The difference before and after the initial stage is how many of these mutations are going to be applied. For that purpose, we can configure multiplication factors that are used to boost the above mutations during the initial phase (bootstrap_*_factor options) and lessen them after it is over (*_factor options). Note that all values are \(\ge 0\).

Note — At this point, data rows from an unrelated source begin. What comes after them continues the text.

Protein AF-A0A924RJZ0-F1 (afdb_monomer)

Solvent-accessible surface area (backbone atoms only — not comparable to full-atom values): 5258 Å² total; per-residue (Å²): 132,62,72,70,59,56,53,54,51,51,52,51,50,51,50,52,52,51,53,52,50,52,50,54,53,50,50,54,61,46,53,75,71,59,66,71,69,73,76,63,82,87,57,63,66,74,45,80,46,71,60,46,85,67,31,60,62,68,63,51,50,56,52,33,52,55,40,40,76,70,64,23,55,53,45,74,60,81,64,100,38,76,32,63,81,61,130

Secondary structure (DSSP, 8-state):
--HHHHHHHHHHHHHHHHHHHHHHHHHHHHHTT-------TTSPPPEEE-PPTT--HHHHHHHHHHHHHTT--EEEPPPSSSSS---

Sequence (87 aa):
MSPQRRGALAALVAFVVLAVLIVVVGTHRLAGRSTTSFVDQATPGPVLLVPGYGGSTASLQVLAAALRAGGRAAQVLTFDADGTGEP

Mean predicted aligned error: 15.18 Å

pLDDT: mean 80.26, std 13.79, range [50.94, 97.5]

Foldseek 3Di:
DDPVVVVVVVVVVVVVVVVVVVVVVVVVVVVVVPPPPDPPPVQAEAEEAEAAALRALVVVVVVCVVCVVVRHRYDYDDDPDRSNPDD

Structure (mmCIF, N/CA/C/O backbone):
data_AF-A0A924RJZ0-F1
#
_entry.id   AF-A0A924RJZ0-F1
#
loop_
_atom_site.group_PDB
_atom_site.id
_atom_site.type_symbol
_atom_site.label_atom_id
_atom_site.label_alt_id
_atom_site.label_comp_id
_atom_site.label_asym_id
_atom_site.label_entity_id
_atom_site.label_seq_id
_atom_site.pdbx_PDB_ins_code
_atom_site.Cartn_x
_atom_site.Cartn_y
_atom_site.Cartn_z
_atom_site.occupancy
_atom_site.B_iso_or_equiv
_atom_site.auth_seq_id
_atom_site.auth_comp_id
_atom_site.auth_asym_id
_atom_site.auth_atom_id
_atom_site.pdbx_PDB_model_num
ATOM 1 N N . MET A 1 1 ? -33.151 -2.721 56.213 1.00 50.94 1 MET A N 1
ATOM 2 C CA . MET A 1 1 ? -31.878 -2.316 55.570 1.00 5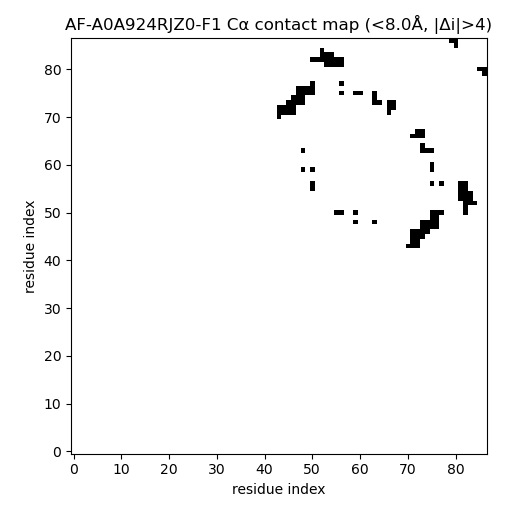0.94 1 MET A CA 1
ATOM 3 C C . MET A 1 1 ? -31.827 -0.797 55.521 1.00 50.94 1 MET A C 1
ATOM 5 O O . MET A 1 1 ? -32.742 -0.201 54.971 1.00 50.94 1 MET A O 1
ATOM 9 N N . SER A 1 2 ? -30.851 -0.182 56.193 1.00 52.84 2 SER A N 1
ATOM 10 C CA . SER A 1 2 ? -30.833 1.256 56.491 1.00 52.84 2 SER A CA 1
ATOM 11 C C . SER A 1 2 ? -30.739 2.133 55.226 1.00 52.84 2 SER A C 1
ATOM 13 O O . SER A 1 2 ? -29.979 1.802 54.314 1.00 52.84 2 SER A O 1
ATOM 15 N N . PRO A 1 3 ? -31.474 3.261 55.154 1.00 61.06 3 PRO A N 1
ATOM 16 C CA . PRO A 1 3 ? -31.519 4.154 53.983 1.00 61.06 3 PRO A CA 1
ATOM 17 C C . PRO A 1 3 ? -30.138 4.687 53.563 1.00 61.06 3 PRO A C 1
ATOM 19 O O . PRO A 1 3 ? -29.889 4.904 52.381 1.00 61.06 3 PRO A O 1
ATOM 22 N N . GLN A 1 4 ? -29.200 4.779 54.509 1.00 70.94 4 GLN A N 1
ATOM 23 C CA . GLN A 1 4 ? -27.802 5.149 54.269 1.00 70.94 4 GLN A CA 1
ATOM 24 C C . GLN A 1 4 ? -27.047 4.133 53.392 1.00 70.94 4 GLN A C 1
ATOM 26 O O . GLN A 1 4 ? -26.245 4.519 52.545 1.00 70.94 4 GLN A O 1
ATOM 31 N N . ARG A 1 5 ? -27.338 2.829 53.534 1.00 70.44 5 ARG A N 1
ATOM 32 C CA . ARG A 1 5 ? -26.702 1.773 52.726 1.00 70.44 5 ARG A CA 1
ATOM 33 C C . ARG A 1 5 ? -27.162 1.816 51.268 1.00 70.44 5 ARG A C 1
ATOM 35 O O . ARG A 1 5 ? -26.368 1.535 50.378 1.00 70.44 5 ARG A O 1
ATOM 42 N N . ARG A 1 6 ? -28.418 2.208 51.017 1.00 76.44 6 ARG A N 1
ATOM 43 C CA . ARG A 1 6 ? -28.959 2.374 49.656 1.00 76.44 6 ARG A CA 1
ATOM 44 C C . ARG A 1 6 ? -28.303 3.539 48.913 1.00 76.44 6 ARG A C 1
ATOM 46 O O . ARG A 1 6 ? -27.970 3.376 47.746 1.00 76.44 6 ARG A O 1
ATOM 53 N N . GLY A 1 7 ? -28.071 4.669 49.587 1.00 84.81 7 GLY A N 1
ATOM 54 C CA . GLY A 1 7 ? -27.385 5.820 48.989 1.00 84.81 7 GLY A CA 1
ATOM 55 C C . GLY A 1 7 ? -25.932 5.516 48.617 1.00 84.81 7 GLY A C 1
ATOM 56 O O . GLY A 1 7 ? -25.510 5.805 47.502 1.00 84.81 7 GLY A O 1
ATOM 57 N N . ALA A 1 8 ? -25.195 4.851 49.513 1.00 84.31 8 ALA A N 1
ATOM 58 C CA . ALA A 1 8 ? -23.810 4.453 49.255 1.00 84.31 8 ALA A CA 1
ATOM 59 C C . ALA A 1 8 ? -23.689 3.471 48.076 1.00 84.31 8 ALA A C 1
ATOM 61 O O . ALA A 1 8 ? -22.821 3.635 47.222 1.00 84.31 8 ALA A O 1
ATOM 62 N N . LEU A 1 9 ? -24.590 2.485 47.990 1.00 90.00 9 LEU A N 1
ATOM 63 C CA . LEU A 1 9 ? -24.639 1.548 46.864 1.00 90.00 9 LEU A CA 1
ATOM 64 C C . LEU A 1 9 ? -24.969 2.256 45.544 1.00 90.00 9 LEU A C 1
ATOM 66 O O . LEU A 1 9 ? -24.329 1.978 44.535 1.00 90.00 9 LEU A O 1
ATOM 70 N N . ALA A 1 10 ? -25.919 3.193 45.545 1.00 90.44 10 ALA A N 1
ATOM 71 C CA . ALA A 1 10 ? -26.264 3.960 44.349 1.00 90.44 10 ALA A CA 1
ATOM 72 C C . ALA A 1 10 ? -25.092 4.830 43.863 1.00 90.44 10 ALA A C 1
ATOM 74 O O . ALA A 1 10 ? -24.810 4.863 42.667 1.00 90.44 10 ALA A O 1
ATOM 75 N N . ALA A 1 11 ? -24.375 5.479 44.784 1.00 91.81 11 ALA A N 1
ATOM 76 C CA . ALA A 1 11 ? -23.191 6.272 44.462 1.00 91.81 11 ALA A CA 1
ATOM 77 C C . ALA A 1 11 ? -22.056 5.407 43.895 1.00 91.81 11 ALA A C 1
ATOM 79 O O . ALA A 1 11 ? -21.441 5.779 42.897 1.00 91.81 11 ALA A O 1
ATOM 80 N N . LEU A 1 12 ? -21.821 4.228 44.484 1.00 94.44 12 LEU A N 1
ATOM 81 C CA . LEU A 1 12 ? -20.846 3.263 43.979 1.00 94.44 12 LEU A CA 1
ATOM 82 C C . LEU A 1 12 ? -21.196 2.822 42.551 1.00 94.44 12 LEU A C 1
ATOM 84 O O . LEU A 1 12 ? -20.340 2.852 41.672 1.00 94.44 12 LEU A O 1
ATOM 88 N N . VAL A 1 13 ? -22.455 2.450 42.304 1.00 96.25 13 VAL A N 1
ATOM 89 C CA . VAL A 1 13 ? -22.916 2.035 40.971 1.00 96.25 13 VAL A CA 1
ATOM 90 C C . VAL A 1 13 ? -22.757 3.170 39.964 1.00 96.25 13 VAL A C 1
ATOM 92 O O . VAL A 1 13 ? -22.218 2.946 38.884 1.00 96.25 13 VAL A O 1
ATOM 95 N N . ALA A 1 14 ? -23.159 4.393 40.317 1.00 96.06 14 ALA A N 1
ATOM 96 C CA . ALA A 1 14 ? -22.999 5.556 39.447 1.00 96.06 14 ALA A CA 1
ATOM 97 C C . ALA A 1 14 ? -21.524 5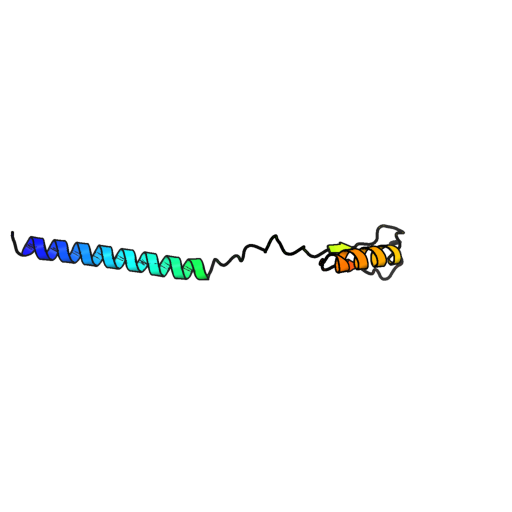.816 39.103 1.00 96.06 14 ALA A C 1
ATOM 99 O O . ALA A 1 14 ? -21.197 6.079 37.946 1.00 96.06 14 ALA A O 1
ATOM 100 N N . PHE A 1 15 ? -20.628 5.681 40.083 1.00 96.69 15 PHE A N 1
ATOM 101 C CA . PHE A 1 15 ? -19.191 5.824 39.873 1.00 96.69 15 PHE A CA 1
ATOM 102 C C . PHE A 1 15 ? -18.634 4.747 38.935 1.00 96.69 15 PHE A C 1
ATOM 104 O O . PHE A 1 15 ? -17.894 5.066 38.006 1.00 96.69 15 PHE A O 1
ATOM 111 N N . VAL A 1 16 ? -19.028 3.483 39.126 1.00 97.25 16 VAL A N 1
ATOM 112 C CA . VAL A 1 16 ? -18.622 2.374 38.249 1.00 97.25 16 VAL A CA 1
ATOM 113 C C . VAL A 1 16 ? -19.115 2.604 36.820 1.00 97.25 16 VAL A C 1
ATOM 115 O O . VAL A 1 16 ? -18.336 2.475 35.879 1.00 97.25 16 VAL A O 1
ATOM 118 N N . VAL A 1 17 ? -20.378 3.002 36.645 1.00 97.38 17 VAL A N 1
ATOM 119 C CA . VAL A 1 17 ? -20.947 3.310 35.324 1.00 97.38 17 VAL A CA 1
ATOM 120 C C . VAL A 1 17 ? -20.184 4.452 34.651 1.00 97.38 17 VAL A C 1
ATOM 122 O O . VAL A 1 17 ? -19.834 4.345 33.475 1.00 97.38 17 VAL A O 1
ATOM 125 N N . LEU A 1 18 ? -19.870 5.517 35.392 1.00 97.50 18 LEU A N 1
ATOM 126 C CA . LEU A 1 18 ? -19.101 6.644 34.871 1.00 97.50 18 LEU A CA 1
ATOM 127 C C . LEU A 1 18 ? -17.686 6.221 34.451 1.00 97.50 18 LEU A C 1
ATOM 129 O O . LEU A 1 18 ? -17.237 6.586 33.366 1.00 97.50 18 LEU A O 1
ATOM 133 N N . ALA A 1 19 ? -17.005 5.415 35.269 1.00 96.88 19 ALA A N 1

  • bootstrap_mutations_factor
  • bootstrap_shuffle_factor
  • bootstrap_topology_mutations_factor
  • mutations_factor
  • shuffle_factor
  • topology_mutations_factor

We usually use a large number of mutations in the initial stage (high bootstrap_*_factor, e.g. \(1000\)) to ensure that a large variation in parameterization can be explored. Then, a value of \(1\) for the *_factor options will ensure that we just apply the number of mutations as they were specified in the *_mutations options.

Note that the bootstrap_mutations_factor and mutations_factor are used to multiply both the random and balance mutation options.